(Exercise data begins)
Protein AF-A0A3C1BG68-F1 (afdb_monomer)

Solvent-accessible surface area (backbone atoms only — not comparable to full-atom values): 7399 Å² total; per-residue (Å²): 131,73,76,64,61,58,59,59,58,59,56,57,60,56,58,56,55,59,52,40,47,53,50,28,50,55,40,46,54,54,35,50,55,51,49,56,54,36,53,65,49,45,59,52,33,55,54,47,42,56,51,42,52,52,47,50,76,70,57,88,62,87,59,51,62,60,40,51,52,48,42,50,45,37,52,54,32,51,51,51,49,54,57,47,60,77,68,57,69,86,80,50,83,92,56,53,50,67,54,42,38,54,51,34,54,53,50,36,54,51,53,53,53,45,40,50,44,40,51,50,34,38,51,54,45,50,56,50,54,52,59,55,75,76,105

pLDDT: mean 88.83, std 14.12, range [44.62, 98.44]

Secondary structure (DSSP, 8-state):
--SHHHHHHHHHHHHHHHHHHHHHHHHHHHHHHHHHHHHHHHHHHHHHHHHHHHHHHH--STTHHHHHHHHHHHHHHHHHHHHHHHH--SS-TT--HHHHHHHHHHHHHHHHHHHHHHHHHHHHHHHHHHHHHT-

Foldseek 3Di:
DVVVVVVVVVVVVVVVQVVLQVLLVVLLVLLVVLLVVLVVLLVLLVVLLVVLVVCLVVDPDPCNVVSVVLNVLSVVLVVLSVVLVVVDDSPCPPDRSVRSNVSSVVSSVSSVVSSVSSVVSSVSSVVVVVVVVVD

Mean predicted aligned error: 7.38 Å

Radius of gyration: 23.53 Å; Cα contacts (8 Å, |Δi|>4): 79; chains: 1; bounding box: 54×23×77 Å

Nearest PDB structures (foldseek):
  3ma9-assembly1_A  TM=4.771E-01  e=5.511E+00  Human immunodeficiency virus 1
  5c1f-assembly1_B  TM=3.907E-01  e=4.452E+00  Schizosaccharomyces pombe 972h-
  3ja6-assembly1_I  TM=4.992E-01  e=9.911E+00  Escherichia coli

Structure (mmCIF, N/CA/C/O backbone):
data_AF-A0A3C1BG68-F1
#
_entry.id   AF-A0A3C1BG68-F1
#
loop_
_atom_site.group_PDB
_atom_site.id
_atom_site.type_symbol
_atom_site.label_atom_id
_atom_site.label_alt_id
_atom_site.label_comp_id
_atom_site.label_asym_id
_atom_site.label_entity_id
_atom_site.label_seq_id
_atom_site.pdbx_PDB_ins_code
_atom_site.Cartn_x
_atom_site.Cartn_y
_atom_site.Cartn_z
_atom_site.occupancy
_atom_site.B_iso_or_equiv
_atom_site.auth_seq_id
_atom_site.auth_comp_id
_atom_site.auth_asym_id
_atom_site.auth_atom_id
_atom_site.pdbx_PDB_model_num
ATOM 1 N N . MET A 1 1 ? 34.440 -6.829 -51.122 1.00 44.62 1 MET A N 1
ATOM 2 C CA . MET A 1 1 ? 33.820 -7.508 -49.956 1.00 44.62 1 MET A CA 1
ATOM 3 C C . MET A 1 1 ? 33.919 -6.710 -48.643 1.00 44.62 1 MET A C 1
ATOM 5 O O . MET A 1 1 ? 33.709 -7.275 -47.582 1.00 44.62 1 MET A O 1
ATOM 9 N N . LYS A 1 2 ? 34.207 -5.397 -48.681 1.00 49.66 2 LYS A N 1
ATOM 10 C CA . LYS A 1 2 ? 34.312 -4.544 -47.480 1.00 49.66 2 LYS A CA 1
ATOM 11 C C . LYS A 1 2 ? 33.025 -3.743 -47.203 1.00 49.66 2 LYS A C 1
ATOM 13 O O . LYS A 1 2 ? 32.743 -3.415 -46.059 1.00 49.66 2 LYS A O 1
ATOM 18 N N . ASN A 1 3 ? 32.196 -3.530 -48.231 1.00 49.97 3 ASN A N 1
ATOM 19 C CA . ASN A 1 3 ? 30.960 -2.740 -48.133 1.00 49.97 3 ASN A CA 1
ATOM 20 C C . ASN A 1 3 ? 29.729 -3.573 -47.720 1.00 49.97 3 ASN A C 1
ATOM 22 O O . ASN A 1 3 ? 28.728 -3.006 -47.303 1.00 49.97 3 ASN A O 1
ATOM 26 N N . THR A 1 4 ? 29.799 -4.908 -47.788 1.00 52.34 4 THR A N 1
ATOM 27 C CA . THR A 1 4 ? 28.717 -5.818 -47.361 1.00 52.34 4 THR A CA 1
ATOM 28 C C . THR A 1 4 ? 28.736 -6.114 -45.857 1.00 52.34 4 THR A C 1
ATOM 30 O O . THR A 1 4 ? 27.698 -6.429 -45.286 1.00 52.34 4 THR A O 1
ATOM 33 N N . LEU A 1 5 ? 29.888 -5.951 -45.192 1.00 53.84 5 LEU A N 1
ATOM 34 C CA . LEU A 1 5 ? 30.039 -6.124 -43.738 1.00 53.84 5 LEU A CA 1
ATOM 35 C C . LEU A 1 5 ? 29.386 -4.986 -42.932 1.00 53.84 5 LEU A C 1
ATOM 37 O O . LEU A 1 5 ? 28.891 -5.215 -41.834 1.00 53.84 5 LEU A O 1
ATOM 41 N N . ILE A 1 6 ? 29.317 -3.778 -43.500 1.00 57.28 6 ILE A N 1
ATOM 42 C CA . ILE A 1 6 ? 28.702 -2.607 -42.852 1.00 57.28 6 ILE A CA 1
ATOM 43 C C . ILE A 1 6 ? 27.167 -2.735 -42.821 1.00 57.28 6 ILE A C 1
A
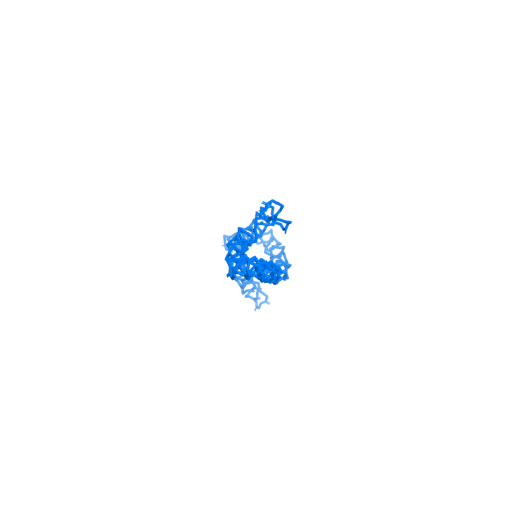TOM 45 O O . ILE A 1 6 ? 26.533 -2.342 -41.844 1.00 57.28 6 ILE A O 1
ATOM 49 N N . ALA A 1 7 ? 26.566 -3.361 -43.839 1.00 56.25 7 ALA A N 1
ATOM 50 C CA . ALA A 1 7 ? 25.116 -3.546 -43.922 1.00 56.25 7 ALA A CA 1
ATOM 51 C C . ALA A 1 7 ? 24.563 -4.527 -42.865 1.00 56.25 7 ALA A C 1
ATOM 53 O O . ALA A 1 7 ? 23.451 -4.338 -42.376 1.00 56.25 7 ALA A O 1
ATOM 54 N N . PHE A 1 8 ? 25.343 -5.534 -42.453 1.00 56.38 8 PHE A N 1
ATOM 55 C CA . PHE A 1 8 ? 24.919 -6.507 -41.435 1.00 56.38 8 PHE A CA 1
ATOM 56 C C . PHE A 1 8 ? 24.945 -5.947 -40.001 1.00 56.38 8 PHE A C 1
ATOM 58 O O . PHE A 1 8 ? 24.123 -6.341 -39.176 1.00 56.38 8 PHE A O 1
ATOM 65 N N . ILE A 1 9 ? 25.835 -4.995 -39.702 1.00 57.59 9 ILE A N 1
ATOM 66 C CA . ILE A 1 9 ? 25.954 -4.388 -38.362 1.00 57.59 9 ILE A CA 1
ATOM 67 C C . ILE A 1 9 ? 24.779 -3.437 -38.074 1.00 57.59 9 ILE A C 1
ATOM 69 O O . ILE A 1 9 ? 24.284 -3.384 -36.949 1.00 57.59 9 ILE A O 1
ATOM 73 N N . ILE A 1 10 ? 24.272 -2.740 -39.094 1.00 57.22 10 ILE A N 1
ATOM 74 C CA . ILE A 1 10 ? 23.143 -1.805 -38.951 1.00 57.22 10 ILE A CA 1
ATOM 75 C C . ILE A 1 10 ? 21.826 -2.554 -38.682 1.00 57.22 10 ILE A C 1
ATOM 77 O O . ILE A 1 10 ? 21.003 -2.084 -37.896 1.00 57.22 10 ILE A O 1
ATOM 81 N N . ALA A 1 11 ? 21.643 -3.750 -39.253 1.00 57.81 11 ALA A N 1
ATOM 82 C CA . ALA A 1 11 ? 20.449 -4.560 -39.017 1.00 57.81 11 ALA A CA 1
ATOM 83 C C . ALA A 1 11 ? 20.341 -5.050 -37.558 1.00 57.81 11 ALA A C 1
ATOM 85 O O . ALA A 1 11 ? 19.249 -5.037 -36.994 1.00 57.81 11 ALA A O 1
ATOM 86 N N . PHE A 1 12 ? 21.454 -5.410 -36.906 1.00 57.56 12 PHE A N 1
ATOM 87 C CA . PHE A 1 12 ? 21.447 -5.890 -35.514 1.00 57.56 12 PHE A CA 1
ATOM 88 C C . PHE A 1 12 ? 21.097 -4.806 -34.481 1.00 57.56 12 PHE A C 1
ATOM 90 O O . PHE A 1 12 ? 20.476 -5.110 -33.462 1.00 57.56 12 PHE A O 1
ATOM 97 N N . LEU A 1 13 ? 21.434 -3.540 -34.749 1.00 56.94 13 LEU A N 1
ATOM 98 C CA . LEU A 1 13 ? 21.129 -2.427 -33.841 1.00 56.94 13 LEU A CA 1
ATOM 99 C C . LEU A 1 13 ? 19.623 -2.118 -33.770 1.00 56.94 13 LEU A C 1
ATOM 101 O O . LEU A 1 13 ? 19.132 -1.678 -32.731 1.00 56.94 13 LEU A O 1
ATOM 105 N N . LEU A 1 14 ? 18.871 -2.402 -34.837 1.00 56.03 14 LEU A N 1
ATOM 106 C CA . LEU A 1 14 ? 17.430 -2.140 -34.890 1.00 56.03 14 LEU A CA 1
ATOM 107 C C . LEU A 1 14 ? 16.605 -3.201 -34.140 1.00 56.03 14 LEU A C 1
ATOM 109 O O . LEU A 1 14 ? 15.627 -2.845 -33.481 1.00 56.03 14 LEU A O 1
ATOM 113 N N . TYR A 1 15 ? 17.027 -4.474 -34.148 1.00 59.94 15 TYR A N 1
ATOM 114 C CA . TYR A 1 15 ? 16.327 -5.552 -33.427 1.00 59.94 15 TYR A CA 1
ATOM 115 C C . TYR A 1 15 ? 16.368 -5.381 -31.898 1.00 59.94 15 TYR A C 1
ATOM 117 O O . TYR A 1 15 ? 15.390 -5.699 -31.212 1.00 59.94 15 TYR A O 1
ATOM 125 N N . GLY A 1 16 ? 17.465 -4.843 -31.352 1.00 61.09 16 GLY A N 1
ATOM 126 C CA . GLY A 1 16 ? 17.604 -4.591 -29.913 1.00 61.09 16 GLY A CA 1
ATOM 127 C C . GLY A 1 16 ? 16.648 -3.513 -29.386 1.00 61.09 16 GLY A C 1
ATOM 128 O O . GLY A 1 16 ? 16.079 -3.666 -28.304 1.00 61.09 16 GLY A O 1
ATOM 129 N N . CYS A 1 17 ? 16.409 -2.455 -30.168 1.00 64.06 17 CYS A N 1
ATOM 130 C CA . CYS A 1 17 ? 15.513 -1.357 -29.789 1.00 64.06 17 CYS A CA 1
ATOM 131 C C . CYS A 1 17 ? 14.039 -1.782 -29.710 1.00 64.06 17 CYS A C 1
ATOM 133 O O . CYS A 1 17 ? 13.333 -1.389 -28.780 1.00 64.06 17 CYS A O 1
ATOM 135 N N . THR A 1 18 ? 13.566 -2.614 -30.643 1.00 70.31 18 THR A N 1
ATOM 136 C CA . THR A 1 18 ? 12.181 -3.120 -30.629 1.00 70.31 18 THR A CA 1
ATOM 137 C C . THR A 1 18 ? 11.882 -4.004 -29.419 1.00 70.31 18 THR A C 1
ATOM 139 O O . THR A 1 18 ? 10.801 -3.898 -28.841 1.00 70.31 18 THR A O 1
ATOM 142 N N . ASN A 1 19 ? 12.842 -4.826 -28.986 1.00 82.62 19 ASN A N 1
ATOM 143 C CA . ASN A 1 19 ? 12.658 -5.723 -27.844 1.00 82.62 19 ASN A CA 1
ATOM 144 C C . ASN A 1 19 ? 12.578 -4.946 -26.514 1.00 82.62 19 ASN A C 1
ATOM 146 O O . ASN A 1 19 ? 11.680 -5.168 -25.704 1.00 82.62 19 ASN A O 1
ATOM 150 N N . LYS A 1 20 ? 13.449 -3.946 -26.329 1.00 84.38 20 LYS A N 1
(Exercise data ends)
What the answer should hold is an exact copy of each line from the one containing "ATOM 127 C C" to the final line of the listing above.

Task result:
ATOM 127 C C . GLY A 1 16 ? 16.648 -3.513 -29.386 1.00 61.09 16 GLY A C 1
ATOM 128 O O . GLY A 1 16 ? 16.079 -3.666 -28.304 1.00 61.09 16 GLY A O 1
ATOM 129 N N . CYS A 1 17 ? 16.409 -2.455 -30.168 1.00 64.06 17 CYS A N 1
ATOM 130 C CA . CYS A 1 17 ? 15.513 -1.357 -29.789 1.00 64.06 17 CYS A CA 1
ATOM 131 C C . CYS A 1 17 ? 14.039 -1.782 -29.710 1.00 64.06 17 CYS A C 1
ATOM 133 O O . CYS A 1 17 ? 13.333 -1.389 -28.780 1.00 64.06 17 CYS A O 1
ATOM 135 N N . THR A 1 18 ? 13.566 -2.614 -30.643 1.00 70.31 18 THR A N 1
ATOM 136 C CA . THR A 1 18 ? 12.181 -3.120 -30.629 1.00 70.31 18 THR A CA 1
ATOM 137 C C . THR A 1 18 ? 11.882 -4.004 -29.419 1.00 70.31 18 THR A C 1
ATOM 139 O O . THR A 1 18 ? 10.801 -3.898 -28.841 1.00 70.31 18 THR A O 1
ATOM 142 N N . ASN A 1 19 ? 12.842 -4.826 -28.986 1.00 82.62 19 ASN A N 1
ATOM 143 C CA . ASN A 1 19 ? 12.658 -5.723 -27.844 1.00 82.62 19 ASN A CA 1
ATOM 144 C C . ASN A 1 19 ? 12.578 -4.946 -26.514 1.00 82.62 19 ASN A C 1
ATOM 146 O O . ASN A 1 19 ? 11.680 -5.168 -25.704 1.00 82.62 19 ASN A O 1
ATOM 150 N N . LYS A 1 20 ? 13.449 -3.946 -26.329 1.00 84.38 20 LYS A N 1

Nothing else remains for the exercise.